Expertise does not operate in a vacuum. It operates within institutions, and institutions answer to coalitions. What a coalition of interests, media organizations, party infrastructure, and reputationally interdependent commentators will recognize as admissible reality shapes what experts are permitted to say, what counts as evidence, and which observations get laundered as disinformation rather than engaged as claims. This is not a conspiracy theory. It is a structural description of how epistemic coercion works, and Stephen Turner’s work gives it a rigorous theoretical foundation.
Turner argues across several books and papers that the coercive element in expert discourse is not aberrational but built in. Peer review excludes. Grant systems reward conformity. Reputational cascades amplify credentialed voices and silence others not because the silenced are wrong but because they lack the institutional sponsorship that converts an observation into an admissible fact. The mechanisms are mostly invisible because they are impersonal. No one issues a directive. The incentive structure does the work.
This is what Turner means when he says that what appears as science, or as expert consensus, is the product of a long series of coercive decisions that have been naturalized into procedure. But Turner’s framework does not stop at scientific institutions. In The Politics of Expertise (2014) and Liberal Democracy 3.0 (2003) he traces the same architecture into the broader relationship between expertise and democratic life. What emerges is a picture of who counts as an expert, and what counts as an admissible observation, is always also a political question, settled by convention and sustained by coalitions with stakes in the outcome. The Biden presidency offers a case study in this mechanism operating not within a scientific discipline but across the broader apparatus of political epistemology, and it is worth examining carefully because the coalition’s management of admissible reality eventually failed in public, leaving its prior conduct visible in retrospect.
Joseph Biden’s diminished capacity was observable for years before it became officially acknowledged. Press conferences, public appearances, and interviews showed a man who lost his train of thought mid-sentence, confused names and dates, and occasionally seemed uncertain where he was. None of this was hidden. It was available to anyone who watched. Yet for a sustained period, the coalition of Democratic operatives, major media institutions, progressive commentators, and sympathetic medical voices refused to treat these observations as an evidentiary claim worth engaging seriously. People who raised the question were labeled partisan, bad-faith, or complicit in a disinformation campaign.
The label did the work that evidence was supposed to do. This is Turner’s delegitimation mechanism operating in plain sight: you do not engage the claim, you discredit the person making it.
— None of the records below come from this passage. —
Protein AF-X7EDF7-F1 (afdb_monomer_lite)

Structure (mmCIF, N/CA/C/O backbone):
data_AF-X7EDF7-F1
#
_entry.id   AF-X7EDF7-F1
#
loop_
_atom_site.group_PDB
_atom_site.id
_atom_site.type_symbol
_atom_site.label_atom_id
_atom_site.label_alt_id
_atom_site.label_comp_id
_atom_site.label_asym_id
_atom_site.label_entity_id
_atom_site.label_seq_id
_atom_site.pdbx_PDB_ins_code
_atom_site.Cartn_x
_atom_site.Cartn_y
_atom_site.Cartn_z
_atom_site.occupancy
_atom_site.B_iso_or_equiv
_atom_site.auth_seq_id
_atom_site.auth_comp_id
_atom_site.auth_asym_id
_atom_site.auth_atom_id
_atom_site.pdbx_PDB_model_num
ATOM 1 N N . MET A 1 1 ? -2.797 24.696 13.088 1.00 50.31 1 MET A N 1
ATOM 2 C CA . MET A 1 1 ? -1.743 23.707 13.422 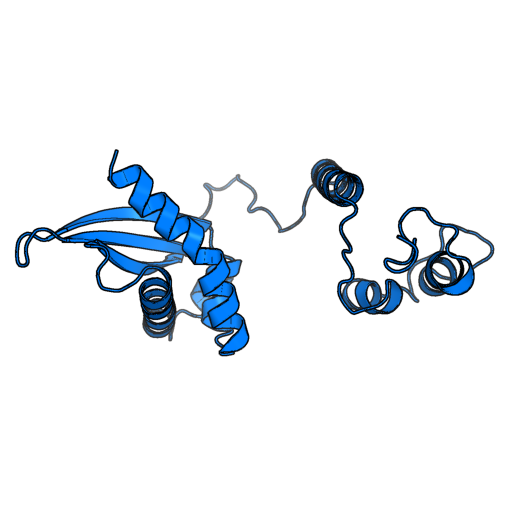1.00 50.31 1 MET A CA 1
ATOM 3 C C . MET A 1 1 ? -2.281 22.297 13.700 1.00 50.31 1 MET A C 1
ATOM 5 O O . MET A 1 1 ? -1.492 21.373 13.588 1.00 50.31 1 MET A O 1
ATOM 9 N N . ARG A 1 2 ? -3.582 22.103 13.992 1.00 55.41 2 ARG A N 1
ATOM 10 C CA . ARG A 1 2 ? -4.195 20.785 14.267 1.00 55.41 2 ARG A CA 1
ATOM 11 C C . ARG A 1 2 ? -4.328 19.880 13.018 1.00 55.41 2 ARG A C 1
ATOM 13 O O . ARG A 1 2 ? -3.891 18.741 13.070 1.00 55.41 2 ARG A O 1
ATOM 20 N N . TYR A 1 3 ? -4.740 20.435 11.870 1.00 53.34 3 TYR A N 1
ATOM 21 C CA . TYR A 1 3 ? -4.857 19.725 10.576 1.00 53.34 3 TYR A CA 1
ATOM 22 C C . TYR A 1 3 ? -3.582 19.018 10.086 1.00 53.34 3 TYR A C 1
ATOM 24 O O . TYR A 1 3 ? -3.619 17.876 9.641 1.00 53.34 3 TYR A O 1
ATOM 32 N N . LEU A 1 4 ? -2.421 19.676 10.201 1.00 60.06 4 LEU A N 1
ATOM 33 C CA . LEU A 1 4 ? -1.131 19.076 9.829 1.00 60.06 4 LEU A CA 1
ATOM 34 C C . LEU A 1 4 ? -0.718 17.937 10.776 1.00 60.06 4 LEU A C 1
ATOM 36 O O . LEU A 1 4 ? 0.131 17.131 10.407 1.00 60.06 4 LEU A O 1
ATOM 40 N N . SER A 1 5 ? -1.287 17.884 11.985 1.00 76.94 5 SER A N 1
ATOM 41 C CA . SER A 1 5 ? -1.035 16.811 12.948 1.00 76.94 5 SER A CA 1
ATOM 42 C C . SER A 1 5 ? -1.818 15.555 12.579 1.00 76.94 5 SER A C 1
ATOM 44 O O . SER A 1 5 ? -1.217 14.492 12.492 1.00 76.94 5 SER A O 1
ATOM 46 N N . ILE A 1 6 ? -3.118 15.690 12.290 1.00 82.69 6 ILE A N 1
ATOM 47 C CA . ILE A 1 6 ? -4.001 14.553 11.978 1.00 82.69 6 ILE A CA 1
ATOM 48 C C . ILE A 1 6 ? -3.588 13.893 10.664 1.00 82.69 6 ILE A C 1
ATOM 50 O O . ILE A 1 6 ? -3.379 12.685 10.620 1.00 82.69 6 ILE A O 1
ATOM 54 N N . ARG A 1 7 ? -3.341 14.683 9.611 1.00 84.50 7 ARG A N 1
ATOM 55 C CA . ARG A 1 7 ? -2.827 14.144 8.346 1.00 84.50 7 ARG A CA 1
ATOM 56 C C . ARG A 1 7 ? -1.538 13.341 8.537 1.00 84.50 7 ARG A C 1
ATOM 58 O O . ARG A 1 7 ? -1.427 12.248 7.999 1.00 84.50 7 ARG A O 1
ATOM 65 N N . ARG A 1 8 ? -0.572 13.862 9.306 1.00 84.06 8 ARG A N 1
ATOM 66 C CA . ARG A 1 8 ? 0.698 13.163 9.580 1.00 84.06 8 ARG A CA 1
ATOM 67 C C . ARG A 1 8 ? 0.501 11.885 10.382 1.00 84.06 8 ARG A C 1
ATOM 69 O O . ARG A 1 8 ? 1.250 10.935 10.191 1.00 84.06 8 ARG A O 1
ATOM 76 N N . GLU A 1 9 ? -0.468 11.872 11.285 1.00 87.50 9 GLU A N 1
ATOM 77 C CA . GLU A 1 9 ? -0.823 10.693 12.066 1.00 87.50 9 GLU A CA 1
ATOM 78 C C . GLU A 1 9 ? -1.420 9.601 11.170 1.00 87.50 9 GLU A C 1
ATOM 80 O O . GLU A 1 9 ? -0.954 8.462 11.201 1.00 87.50 9 GLU A O 1
ATOM 85 N N . ILE A 1 10 ? -2.357 9.969 10.289 1.00 88.94 10 ILE A N 1
ATOM 86 C CA . ILE A 1 10 ? -2.916 9.064 9.279 1.00 88.94 10 ILE A CA 1
ATOM 87 C C . ILE A 1 10 ? -1.802 8.568 8.346 1.00 88.94 10 ILE A C 1
ATOM 89 O O . ILE A 1 10 ? -1.663 7.360 8.170 1.00 88.94 10 ILE A O 1
ATOM 93 N N . GLU A 1 11 ? -0.956 9.453 7.808 1.00 88.12 11 GLU A N 1
ATOM 94 C CA . GLU A 1 11 ? 0.194 9.078 6.967 1.00 88.12 11 GLU A CA 1
ATOM 95 C C . GLU A 1 11 ? 1.143 8.110 7.694 1.00 88.12 11 GLU A C 1
ATOM 97 O O . GLU A 1 11 ? 1.547 7.092 7.129 1.00 88.12 11 GLU A O 1
ATOM 102 N N . GLY A 1 12 ? 1.455 8.385 8.964 1.00 86.62 12 GLY A N 1
ATOM 103 C CA . GLY A 1 12 ? 2.296 7.538 9.810 1.00 86.62 12 GLY A CA 1
ATOM 104 C C . GLY A 1 12 ? 1.673 6.179 10.142 1.00 86.62 12 GLY A C 1
ATOM 105 O O . GLY A 1 12 ? 2.403 5.230 10.424 1.00 86.62 12 GLY A O 1
ATOM 106 N N . SER A 1 13 ? 0.345 6.056 10.072 1.00 91.19 13 SER A N 1
ATOM 107 C CA . SER A 1 13 ? -0.374 4.800 10.311 1.00 91.19 13 SER A CA 1
ATOM 108 C C . SER A 1 13 ? -0.321 3.831 9.121 1.00 91.19 13 SER A C 1
ATOM 110 O O . SER A 1 13 ? -0.379 2.615 9.321 1.00 91.19 13 SER A O 1
ATOM 112 N N . LEU A 1 14 ? -0.164 4.338 7.889 1.00 90.44 14 LEU A N 1
ATOM 113 C CA . LEU A 1 14 ? -0.263 3.542 6.656 1.00 90.44 14 LEU A CA 1
ATOM 114 C C . LEU A 1 14 ? 0.699 2.340 6.599 1.00 90.44 14 LEU A C 1
ATOM 116 O O . LEU A 1 14 ? 0.237 1.254 6.235 1.00 90.44 14 LEU A O 1
ATOM 120 N N . PRO A 1 15 ? 1.994 2.457 6.969 1.00 90.44 15 PRO A N 1
ATOM 121 C CA . PRO A 1 15 ? 2.907 1.312 6.957 1.00 90.44 15 PRO A CA 1
ATOM 122 C C . PRO A 1 15 ? 2.475 0.219 7.939 1.00 90.44 15 PRO A C 1
ATOM 124 O O . PRO A 1 15 ? 2.503 -0.964 7.608 1.00 90.44 15 PRO A O 1
ATOM 127 N N . THR A 1 16 ? 2.010 0.613 9.126 1.00 91.88 16 THR A N 1
ATOM 128 C CA . THR A 1 16 ? 1.505 -0.319 10.140 1.00 91.88 16 THR A CA 1
ATOM 129 C C . THR A 1 16 ? 0.248 -1.029 9.649 1.00 91.88 16 THR A C 1
ATOM 131 O O . THR A 1 16 ? 0.130 -2.242 9.804 1.00 91.88 16 THR A O 1
ATOM 134 N N . VAL A 1 17 ? -0.674 -0.307 9.004 1.00 94.19 17 VAL A N 1
ATOM 135 C CA . VAL A 1 17 ? -1.866 -0.909 8.390 1.00 94.19 17 VAL A CA 1
ATOM 136 C C . VAL A 1 17 ? -1.477 -1.917 7.309 1.00 94.19 17 VAL A C 1
ATOM 138 O O . VAL A 1 17 ? -2.012 -3.024 7.302 1.00 94.19 17 VAL A O 1
ATOM 141 N N . ALA A 1 18 ? -0.522 -1.587 6.436 1.00 91.12 18 ALA A N 1
ATOM 142 C CA . ALA A 1 18 ? -0.044 -2.515 5.414 1.00 91.12 18 ALA A CA 1
ATOM 143 C C . ALA A 1 18 ? 0.522 -3.809 6.031 1.00 91.12 18 ALA A C 1
ATOM 145 O O . ALA A 1 18 ? 0.198 -4.906 5.569 1.00 91.12 18 ALA A O 1
ATOM 146 N N . GLU A 1 19 ? 1.290 -3.707 7.117 1.00 92.69 19 GLU A N 1
ATOM 147 C CA . GLU A 1 19 ? 1.800 -4.883 7.831 1.00 92.69 19 GLU A CA 1
ATOM 148 C C . GLU A 1 19 ? 0.690 -5.681 8.531 1.00 92.69 19 GLU A C 1
ATOM 150 O O . GLU A 1 19 ? 0.679 -6.913 8.466 1.00 92.69 19 GLU A O 1
ATOM 155 N N . LEU A 1 20 ? -0.316 -5.020 9.113 1.00 94.12 20 LEU A N 1
ATOM 156 C CA . LEU A 1 20 ? -1.491 -5.708 9.659 1.00 94.12 20 LEU A CA 1
ATOM 157 C C . LEU A 1 20 ? -2.236 -6.502 8.580 1.00 94.12 20 LEU A C 1
ATOM 159 O O . LEU A 1 20 ? -2.602 -7.653 8.815 1.00 94.12 20 LEU A O 1
ATOM 163 N N . LEU A 1 21 ? -2.447 -5.920 7.397 1.00 94.19 21 LEU A N 1
ATOM 164 C CA . LEU A 1 21 ? -3.107 -6.599 6.278 1.00 94.19 21 LEU A CA 1
ATOM 165 C C . LEU A 1 21 ? -2.285 -7.788 5.775 1.00 94.19 21 LEU A C 1
ATOM 167 O O . LEU A 1 21 ? -2.846 -8.854 5.516 1.00 94.19 21 LEU A O 1
ATOM 171 N N . ARG A 1 22 ? -0.956 -7.638 5.705 1.00 90.75 22 ARG A N 1
ATOM 172 C CA . ARG A 1 22 ? -0.036 -8.727 5.357 1.00 90.75 22 ARG A CA 1
ATOM 173 C C . ARG A 1 22 ? -0.193 -9.910 6.310 1.00 90.75 22 ARG A C 1
ATOM 175 O O . ARG A 1 22 ? -0.361 -11.036 5.849 1.00 90.75 22 ARG A O 1
ATOM 182 N N . HIS A 1 23 ? -0.181 -9.659 7.617 1.00 95.38 23 HIS A N 1
ATOM 183 C CA . HIS A 1 23 ? -0.300 -10.710 8.630 1.00 95.38 23 HIS A CA 1
ATOM 184 C C . HIS A 1 23 ? -1.703 -11.315 8.736 1.00 95.38 23 HIS A C 1
ATOM 186 O O . HIS A 1 23 ? -1.835 -12.478 9.109 1.00 95.38 23 HIS A O 1
ATOM 192 N N . LYS A 1 24 ? -2.746 -10.559 8.381 1.00 93.38 24 LYS A N 1
ATOM 193 C CA . LYS A 1 24 ? -4.129 -11.054 8.318 1.00 93.38 24 LYS A CA 1
ATOM 194 C C . LYS A 1 24 ? -4.434 -11.853 7.046 1.00 93.38 24 LYS A C 1
ATOM 196 O O . LYS A 1 24 ? -5.498 -12.453 6.967 1.00 93.38 24 LYS A O 1
ATOM 201 N N . GLY A 1 25 ? -3.519 -11.886 6.073 1.00 92.56 25 GLY A N 1
ATOM 202 C CA . GLY A 1 25 ? -3.739 -12.556 4.788 1.00 92.56 25 GLY A CA 1
ATOM 203 C C . GLY A 1 25 ? -4.683 -11.791 3.854 1.00 92.56 25 GLY A C 1
ATOM 204 O O . GLY A 1 25 ? -5.206 -12.362 2.901 1.00 92.56 25 GLY A O 1
ATOM 205 N N . GLU A 1 26 ? -4.888 -10.495 4.097 1.00 95.69 26 GLU A N 1
ATOM 206 C CA . GLU A 1 26 ? -5.797 -9.646 3.321 1.00 95.69 26 GLU A CA 1
ATOM 207 C C . GLU A 1 26 ? -5.114 -9.163 2.035 1.00 95.69 26 GLU A C 1
ATOM 209 O O . GLU A 1 26 ? -4.777 -7.988 1.867 1.00 95.69 26 GLU A O 1
ATOM 214 N N . HIS A 1 27 ? -4.845 -10.101 1.124 1.00 92.19 27 HIS A N 1
ATOM 215 C CA . HIS A 1 27 ? -4.002 -9.876 -0.052 1.00 92.19 27 HIS A CA 1
ATOM 216 C C . HIS A 1 27 ? -4.545 -8.812 -1.011 1.00 92.19 27 HIS A C 1
ATOM 218 O O . HIS A 1 27 ? -3.754 -8.080 -1.606 1.00 92.19 27 HIS A O 1
ATOM 224 N N . ASP A 1 28 ? -5.866 -8.699 -1.159 1.00 92.88 28 ASP A N 1
ATOM 225 C CA . ASP A 1 28 ? -6.474 -7.712 -2.058 1.00 92.88 28 ASP A CA 1
ATOM 226 C C . ASP A 1 28 ? -6.449 -6.302 -1.459 1.00 92.88 28 ASP A C 1
ATOM 228 O O . ASP A 1 28 ? -6.135 -5.345 -2.167 1.00 92.88 28 ASP A O 1
ATOM 232 N N . ALA A 1 29 ? -6.664 -6.177 -0.146 1.00 93.81 29 ALA A N 1
ATOM 233 C CA . ALA A 1 29 ? -6.497 -4.917 0.575 1.00 93.81 29 ALA A CA 1
ATOM 234 C C . ALA A 1 29 ? -5.036 -4.456 0.567 1.00 93.81 29 ALA A C 1
ATOM 236 O O . ALA A 1 29 ? -4.748 -3.299 0.257 1.00 93.81 29 ALA A O 1
ATOM 237 N N . LEU A 1 30 ? -4.099 -5.378 0.816 1.00 93.44 30 LEU A N 1
ATOM 238 C CA . LEU A 1 30 ? -2.671 -5.095 0.710 1.00 93.44 30 LEU A CA 1
ATOM 239 C C . LEU A 1 30 ? -2.286 -4.697 -0.721 1.00 93.44 30 LEU A C 1
ATOM 241 O O . LEU A 1 30 ? -1.504 -3.764 -0.898 1.00 93.44 30 LEU A O 1
ATOM 245 N N . ARG A 1 31 ? -2.837 -5.363 -1.748 1.00 90.94 31 ARG A N 1
ATOM 246 C CA . ARG A 1 31 ? -2.605 -5.008 -3.157 1.00 90.94 31 ARG A CA 1
ATOM 247 C C . ARG A 1 31 ? -3.102 -3.598 -3.460 1.00 90.94 31 ARG A C 1
ATOM 249 O O . ARG A 1 31 ? -2.360 -2.840 -4.079 1.00 90.94 31 ARG A O 1
ATOM 256 N N . ALA A 1 32 ? -4.311 -3.252 -3.017 1.00 91.06 32 ALA A N 1
ATOM 257 C CA . ALA A 1 32 ? -4.871 -1.917 -3.194 1.00 91.06 32 ALA A CA 1
ATOM 258 C C . ALA A 1 32 ? -3.980 -0.854 -2.533 1.00 91.06 32 ALA A C 1
ATOM 260 O O . ALA A 1 32 ? -3.596 0.098 -3.200 1.00 91.06 32 ALA A O 1
ATOM 261 N N . MET A 1 33 ? -3.558 -1.057 -1.279 1.00 90.88 33 MET A N 1
ATOM 262 C CA . MET A 1 33 ? -2.644 -0.140 -0.580 1.00 90.88 33 MET A CA 1
ATOM 263 C C . MET A 1 33 ? -1.265 -0.030 -1.231 1.00 90.88 33 MET A C 1
ATOM 265 O O . MET A 1 33 ? -0.740 1.069 -1.367 1.00 90.88 33 MET A O 1
ATOM 269 N N . SER A 1 34 ? -0.676 -1.150 -1.651 1.00 87.12 34 SER A N 1
ATOM 270 C CA . SER A 1 34 ? 0.703 -1.170 -2.165 1.00 87.12 34 SER A CA 1
ATOM 271 C C . SER A 1 34 ? 0.831 -0.593 -3.574 1.00 87.12 34 SER A C 1
ATOM 273 O O . SER A 1 34 ? 1.922 -0.198 -3.974 1.00 87.12 34 SER A O 1
ATOM 275 N N . GLN A 1 35 ? -0.254 -0.611 -4.354 1.00 86.38 35 GLN A N 1
ATOM 276 C CA . GLN A 1 35 ? -0.259 -0.142 -5.743 1.00 86.38 35 GLN A CA 1
ATOM 277 C C . GLN A 1 35 ? -1.003 1.181 -5.930 1.00 86.38 35 GLN A C 1
ATOM 279 O O . GLN A 1 35 ? -1.049 1.684 -7.051 1.00 86.38 35 GLN A O 1
ATOM 284 N N . ALA A 1 36 ? -1.598 1.732 -4.872 1.00 88.94 36 ALA A N 1
ATOM 285 C CA . ALA A 1 36 ? -2.280 3.012 -4.934 1.00 88.94 36 ALA A CA 1
ATOM 286 C C . ALA A 1 36 ? -1.303 4.190 -4.899 1.00 88.94 36 ALA A C 1
ATOM 288 O O . ALA A 1 36 ? -0.308 4.180 -4.178 1.00 88.94 36 ALA A O 1
ATOM 289 N N . ASP A 1 37 ? -1.667 5.245 -5.619 1.00 87.19 37 ASP A N 1
ATOM 290 C CA . ASP A 1 37 ? -1.266 6.605 -5.276 1.00 87.19 37 ASP A CA 1
ATOM 291 C C . ASP A 1 37 ? -2.221 7.109 -4.182 1.00 87.19 37 ASP A C 1
ATOM 293 O O . ASP A 1 37 ? -3.442 7.102 -4.377 1.00 87.19 37 ASP A O 1
ATOM 297 N N . ILE A 1 38 ? -1.680 7.437 -3.006 1.00 87.06 38 ILE A N 1
ATOM 298 C CA . ILE A 1 38 ? -2.466 7.727 -1.801 1.00 87.06 38 ILE A CA 1
ATOM 299 C C . ILE A 1 38 ? -2.582 9.236 -1.611 1.00 87.06 38 ILE A C 1
ATOM 301 O O . ILE A 1 38 ? -1.586 9.940 -1.451 1.00 87.06 38 ILE A O 1
ATOM 305 N N . GLU A 1 39 ? -3.818 9.714 -1.559 1.00 88.19 39 GLU A N 1
ATOM 306 C CA . GLU A 1 39 ? -4.166 11.102 -1.266 1.00 88.19 39 GLU A CA 1
ATOM 307 C C . GLU A 1 39 ? -5.019 11.139 0.006 1.00 88.19 39 GLU A C 1
ATOM 309 O O . GLU A 1 39 ? -5.886 10.290 0.196 1.00 88.19 39 GLU A O 1
ATOM 314 N N . ILE A 1 40 ? -4.739 12.073 0.914 1.00 86.94 40 ILE A N 1
ATOM 315 C CA . ILE A 1 40 ? -5.430 12.175 2.205 1.00 86.94 40 ILE A CA 1
ATOM 316 C C . ILE A 1 40 ? -6.013 13.571 2.307 1.00 86.94 40 ILE A C 1
ATOM 318 O O . ILE A 1 40 ? -5.258 14.541 2.417 1.00 86.94 40 ILE A O 1
ATOM 322 N N . ASP A 1 41 ? -7.339 13.636 2.324 1.00 85.75 41 ASP A N 1
ATOM 323 C CA . ASP A 1 41 ? -8.080 14.888 2.394 1.00 85.75 41 ASP A CA 1
ATOM 324 C C . ASP A 1 41 ? -9.100 14.865 3.531 1.00 85.75 41 ASP A C 1
ATOM 326 O O . ASP A 1 41 ? -9.710 13.840 3.852 1.00 85.75 41 ASP A O 1
ATOM 330 N N . GLU A 1 42 ? -9.306 16.039 4.115 1.00 85.25 42 GLU A N 1
ATOM 331 C CA . GLU A 1 42 ? -10.445 16.322 4.974 1.00 85.25 42 GLU A CA 1
ATOM 332 C C . GLU A 1 42 ? -11.666 16.560 4.079 1.00 85.25 42 GLU A C 1
ATOM 334 O O . GLU A 1 42 ? -11.701 17.492 3.272 1.00 85.25 42 GLU A O 1
ATOM 339 N N . VAL A 1 43 ? -12.664 15.690 4.194 1.00 82.50 43 VAL A N 1
ATOM 340 C CA . VAL A 1 43 ? -13.864 15.713 3.345 1.00 82.50 43 VAL A CA 1
ATOM 341 C C . VAL A 1 43 ? -15.043 16.412 4.010 1.00 82.50 43 VAL A C 1
ATOM 343 O O . VAL A 1 43 ? -16.040 16.706 3.349 1.00 82.50 43 VAL A O 1
ATOM 346 N N . GLY A 1 44 ? -14.944 16.709 5.304 1.00 73.62 44 GLY A N 1
ATOM 347 C CA . GLY A 1 44 ? -15.973 17.462 5.992 1.00 73.62 44 GLY A CA 1
ATOM 348 C C . GLY A 1 44 ? -15.802 17.512 7.497 1.00 73.62 44 GLY A C 1
ATOM 349 O O . GLY A 1 44 ? -14.854 16.988 8.074 1.00 73.62 44 GLY A O 1
ATOM 350 N N . TYR A 1 45 ? -16.788 18.146 8.112 1.00 65.25 45 TYR A N 1
ATOM 351 C CA . TYR A 1 45 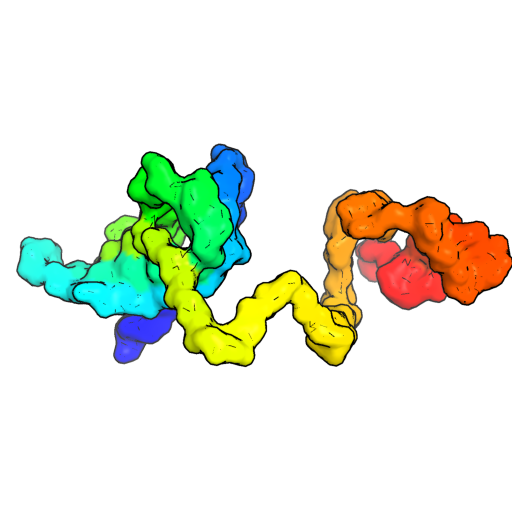? -16.877 18.348 9.543 1.00 65.25 45 TYR A CA 1
ATOM 352 C C . TYR A 1 45 ? -18.309 18.043 9.962 1.00 65.25 45 TYR A C 1
ATOM 354 O O . TYR A 1 45 ? -19.247 18.665 9.445 1.00 65.25 45 TYR A O 1
ATOM 362 N N . ASP A 1 46 ? -18.487 17.066 10.846 1.00 67.50 46 ASP A N 1
ATOM 363 C CA . ASP A 1 46 ? -19.795 16.774 11.419 1.00 67.50 46 ASP A CA 1
ATOM 364 C C . ASP A 1 46 ? -19.980 17.573 12.718 1.00 67.50 46 ASP A C 1
ATOM 366 O O . ASP A 1 46 ? -19.060 17.711 13.518 1.00 67.50 46 ASP A O 1
ATOM 370 N N . ASN A 1 47 ? -21.170 18.150 12.898 1.00 57.19 47 ASN A N 1
ATOM 371 C CA . ASN A 1 47 ? -21.517 19.007 14.037 1.00 57.19 47 ASN A CA 1
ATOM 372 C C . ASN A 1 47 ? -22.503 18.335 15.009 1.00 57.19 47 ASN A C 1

The question of Biden’s fitness was not refuted. It was reclassified as inadmissible.
One measure of how thoroughly the reclassification worked: a search of Google Scholar conducted on July 12, 2024, the day before Biden withdrew from the race, returned no academic articles on his cognitive decline. This is not because the question was scientifically uninteresting or empirically empty. It is because the machinery that converts observations into legitimate scholarly objects had not permitted it. Academic publication requires institutional sponsorship, peer review, editorial judgment, and reputational risk. Every one of those mechanisms answered to the same coalition that was managing the question in public. The absence of a literature is not a neutral fact. It is the silence that coercion produces.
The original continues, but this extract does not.